Twenty-three participants were scanned using functional magnetic resonance imaging (fMRI) which reveals real-time changes in brain function as they evaluated complex multi-outcome lotteries. The problems involved real monetary gains and losses – something akin to the universe of factors that someone buying a car must consider, for example. When faced with each problem, the participant chose among ways to improve their lottery chances, such as reducing the worst possible loss.
This study was a collaboration between neuroscientists and decision making experts at the Fuqua School of Business at Duke.

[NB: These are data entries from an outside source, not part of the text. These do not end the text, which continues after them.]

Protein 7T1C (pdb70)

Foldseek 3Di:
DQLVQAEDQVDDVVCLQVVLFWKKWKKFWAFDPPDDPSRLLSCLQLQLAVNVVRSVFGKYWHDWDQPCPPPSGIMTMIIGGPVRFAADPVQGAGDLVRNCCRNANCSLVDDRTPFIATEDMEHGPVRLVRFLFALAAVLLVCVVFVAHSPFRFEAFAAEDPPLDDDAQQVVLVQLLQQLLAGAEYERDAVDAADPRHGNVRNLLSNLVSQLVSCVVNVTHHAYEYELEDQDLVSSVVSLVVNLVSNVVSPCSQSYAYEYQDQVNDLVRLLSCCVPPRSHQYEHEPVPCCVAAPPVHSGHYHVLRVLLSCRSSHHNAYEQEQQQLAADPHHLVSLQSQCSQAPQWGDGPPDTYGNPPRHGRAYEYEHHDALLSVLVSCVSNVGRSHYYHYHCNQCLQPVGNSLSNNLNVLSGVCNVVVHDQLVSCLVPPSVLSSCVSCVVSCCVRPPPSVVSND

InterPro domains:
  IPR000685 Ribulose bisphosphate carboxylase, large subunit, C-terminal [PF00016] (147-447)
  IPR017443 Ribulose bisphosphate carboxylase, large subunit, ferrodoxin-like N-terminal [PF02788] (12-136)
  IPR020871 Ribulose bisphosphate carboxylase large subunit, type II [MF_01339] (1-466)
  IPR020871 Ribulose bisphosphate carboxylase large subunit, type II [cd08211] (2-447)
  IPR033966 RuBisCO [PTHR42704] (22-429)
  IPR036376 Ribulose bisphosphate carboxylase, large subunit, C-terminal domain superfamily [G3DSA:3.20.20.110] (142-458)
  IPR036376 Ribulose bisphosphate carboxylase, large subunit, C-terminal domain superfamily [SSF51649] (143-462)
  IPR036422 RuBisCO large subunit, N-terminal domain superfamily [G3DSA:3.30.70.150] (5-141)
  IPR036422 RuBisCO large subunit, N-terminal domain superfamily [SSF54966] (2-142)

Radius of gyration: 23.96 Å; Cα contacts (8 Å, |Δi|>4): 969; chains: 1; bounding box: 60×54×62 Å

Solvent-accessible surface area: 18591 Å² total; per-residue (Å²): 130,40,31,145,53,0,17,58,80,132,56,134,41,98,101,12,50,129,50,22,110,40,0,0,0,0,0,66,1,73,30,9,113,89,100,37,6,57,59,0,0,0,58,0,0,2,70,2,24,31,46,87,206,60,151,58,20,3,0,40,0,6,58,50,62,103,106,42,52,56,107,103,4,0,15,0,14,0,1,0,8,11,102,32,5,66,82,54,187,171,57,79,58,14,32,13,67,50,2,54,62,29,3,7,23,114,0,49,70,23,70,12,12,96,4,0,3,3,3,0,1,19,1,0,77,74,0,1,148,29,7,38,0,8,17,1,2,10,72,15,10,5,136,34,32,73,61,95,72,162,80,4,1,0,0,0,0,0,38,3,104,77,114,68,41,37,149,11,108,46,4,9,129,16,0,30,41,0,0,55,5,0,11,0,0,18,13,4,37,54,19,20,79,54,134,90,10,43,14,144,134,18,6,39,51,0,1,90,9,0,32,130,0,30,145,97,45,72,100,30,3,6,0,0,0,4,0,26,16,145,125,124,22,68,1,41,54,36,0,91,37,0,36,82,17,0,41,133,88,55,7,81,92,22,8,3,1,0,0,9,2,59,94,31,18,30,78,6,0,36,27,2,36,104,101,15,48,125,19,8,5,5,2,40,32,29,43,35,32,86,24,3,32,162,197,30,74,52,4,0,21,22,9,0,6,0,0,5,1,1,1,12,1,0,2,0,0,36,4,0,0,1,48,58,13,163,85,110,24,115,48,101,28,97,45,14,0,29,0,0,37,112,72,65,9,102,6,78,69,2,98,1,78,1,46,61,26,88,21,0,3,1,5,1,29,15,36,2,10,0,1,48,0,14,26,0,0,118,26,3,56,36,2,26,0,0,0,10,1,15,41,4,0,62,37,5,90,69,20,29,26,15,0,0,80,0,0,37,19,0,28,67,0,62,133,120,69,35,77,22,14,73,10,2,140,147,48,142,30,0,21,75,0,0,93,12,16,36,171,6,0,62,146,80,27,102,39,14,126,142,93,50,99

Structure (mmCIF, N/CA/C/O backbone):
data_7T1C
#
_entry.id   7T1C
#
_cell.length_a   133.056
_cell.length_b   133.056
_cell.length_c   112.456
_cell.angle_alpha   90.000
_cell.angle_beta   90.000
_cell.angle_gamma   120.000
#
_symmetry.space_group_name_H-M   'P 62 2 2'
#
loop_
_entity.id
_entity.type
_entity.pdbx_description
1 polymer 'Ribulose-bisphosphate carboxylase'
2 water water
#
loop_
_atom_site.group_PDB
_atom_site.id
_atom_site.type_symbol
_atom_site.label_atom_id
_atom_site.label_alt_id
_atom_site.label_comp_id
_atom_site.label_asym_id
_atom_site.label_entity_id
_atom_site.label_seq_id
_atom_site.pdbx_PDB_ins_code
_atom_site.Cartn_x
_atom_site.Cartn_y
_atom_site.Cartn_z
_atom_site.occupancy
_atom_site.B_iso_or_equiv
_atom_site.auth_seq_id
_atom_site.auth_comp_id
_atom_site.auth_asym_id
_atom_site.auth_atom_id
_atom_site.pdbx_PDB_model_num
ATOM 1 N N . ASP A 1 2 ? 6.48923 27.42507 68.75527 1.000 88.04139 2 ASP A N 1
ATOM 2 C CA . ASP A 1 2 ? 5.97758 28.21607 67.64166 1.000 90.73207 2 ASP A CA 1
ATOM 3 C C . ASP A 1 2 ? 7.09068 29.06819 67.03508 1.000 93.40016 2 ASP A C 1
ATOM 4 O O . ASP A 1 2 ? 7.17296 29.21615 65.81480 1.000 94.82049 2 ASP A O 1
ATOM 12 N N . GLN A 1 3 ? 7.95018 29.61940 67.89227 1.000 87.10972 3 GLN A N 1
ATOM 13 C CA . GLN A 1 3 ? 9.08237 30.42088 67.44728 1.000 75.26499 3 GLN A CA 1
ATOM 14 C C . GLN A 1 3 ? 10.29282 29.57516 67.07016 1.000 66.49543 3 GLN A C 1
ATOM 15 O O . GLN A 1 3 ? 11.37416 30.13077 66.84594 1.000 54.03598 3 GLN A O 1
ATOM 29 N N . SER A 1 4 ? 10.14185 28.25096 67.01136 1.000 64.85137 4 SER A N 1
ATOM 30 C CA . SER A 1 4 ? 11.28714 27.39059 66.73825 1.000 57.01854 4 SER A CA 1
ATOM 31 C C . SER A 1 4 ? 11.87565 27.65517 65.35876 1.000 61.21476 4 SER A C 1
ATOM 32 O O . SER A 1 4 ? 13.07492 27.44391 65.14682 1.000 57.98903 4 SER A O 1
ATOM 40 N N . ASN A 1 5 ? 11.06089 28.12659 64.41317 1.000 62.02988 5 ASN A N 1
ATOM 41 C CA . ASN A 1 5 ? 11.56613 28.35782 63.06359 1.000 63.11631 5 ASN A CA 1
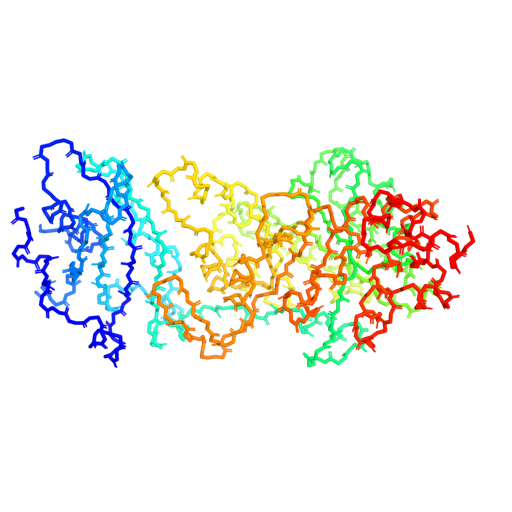ATOM 42 C C . ASN A 1 5 ? 12.63175 29.44902 63.05474 1.000 61.73294 5 ASN A C 1
ATOM 43 O O . ASN A 1 5 ? 13.60309 29.37124 62.29255 1.000 64.75975 5 ASN A O 1
ATOM 54 N N . ARG A 1 6 ? 12.47658 30.46497 63.90718 1.000 49.47636 6 ARG A N 1
ATOM 55 C CA . ARG A 1 6 ? 13.41977 31.57425 63.96345 1.000 53.92721 6 ARG A CA 1
ATOM 56 C C . ARG A 1 6 ? 14.52608 31.36618 64.98948 1.000 49.60722 6 ARG A C 1
ATOM 57 O O . ARG A 1 6 ? 15.69146 31.67210 64.71406 1.000 46.59841 6 ARG A O 1
ATOM 78 N N . TYR A 1 7 ? 14.18223 30.87315 66.17725 1.000 37.74587 7 TYR A N 1
ATOM 79 C CA . TYR A 1 7 ? 15.10352 30.85572 67.30290 1.000 38.04170 7 TYR A CA 1
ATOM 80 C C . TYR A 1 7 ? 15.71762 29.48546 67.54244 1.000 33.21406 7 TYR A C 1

"Our goal was to come up with a risky decision task that would both discriminate between alternative models of choice and represent something that often happens when people allocate scarce resources to make a risky choice more attractive," said John W. Payne, Ph.D., the Joseph J. Ruvane, Jr. Professor of Business. "It was also nice that the task is complex enough to relate to 'real-world' decisions but simple enough to be studied using functional MRI."
The study showed that the brain regions classically associated with "rational" processing, notably the lateral prefrontal cortex, were most active when subjects used a simplifying strategy inconsistent with traditional rational-choice models.
"This result suggests that it was the type of computation that the participants were doing at any given time that activates a brain region, not whether the thought process is rational or irrational," said lead author Vinod Venkatraman, from the Department of Psychology and Neuroscience at Duke.
The finding "argues strongly against the commonly held notion that there are 'rational' and 'irrational' parts of the brain,'" Huettel added.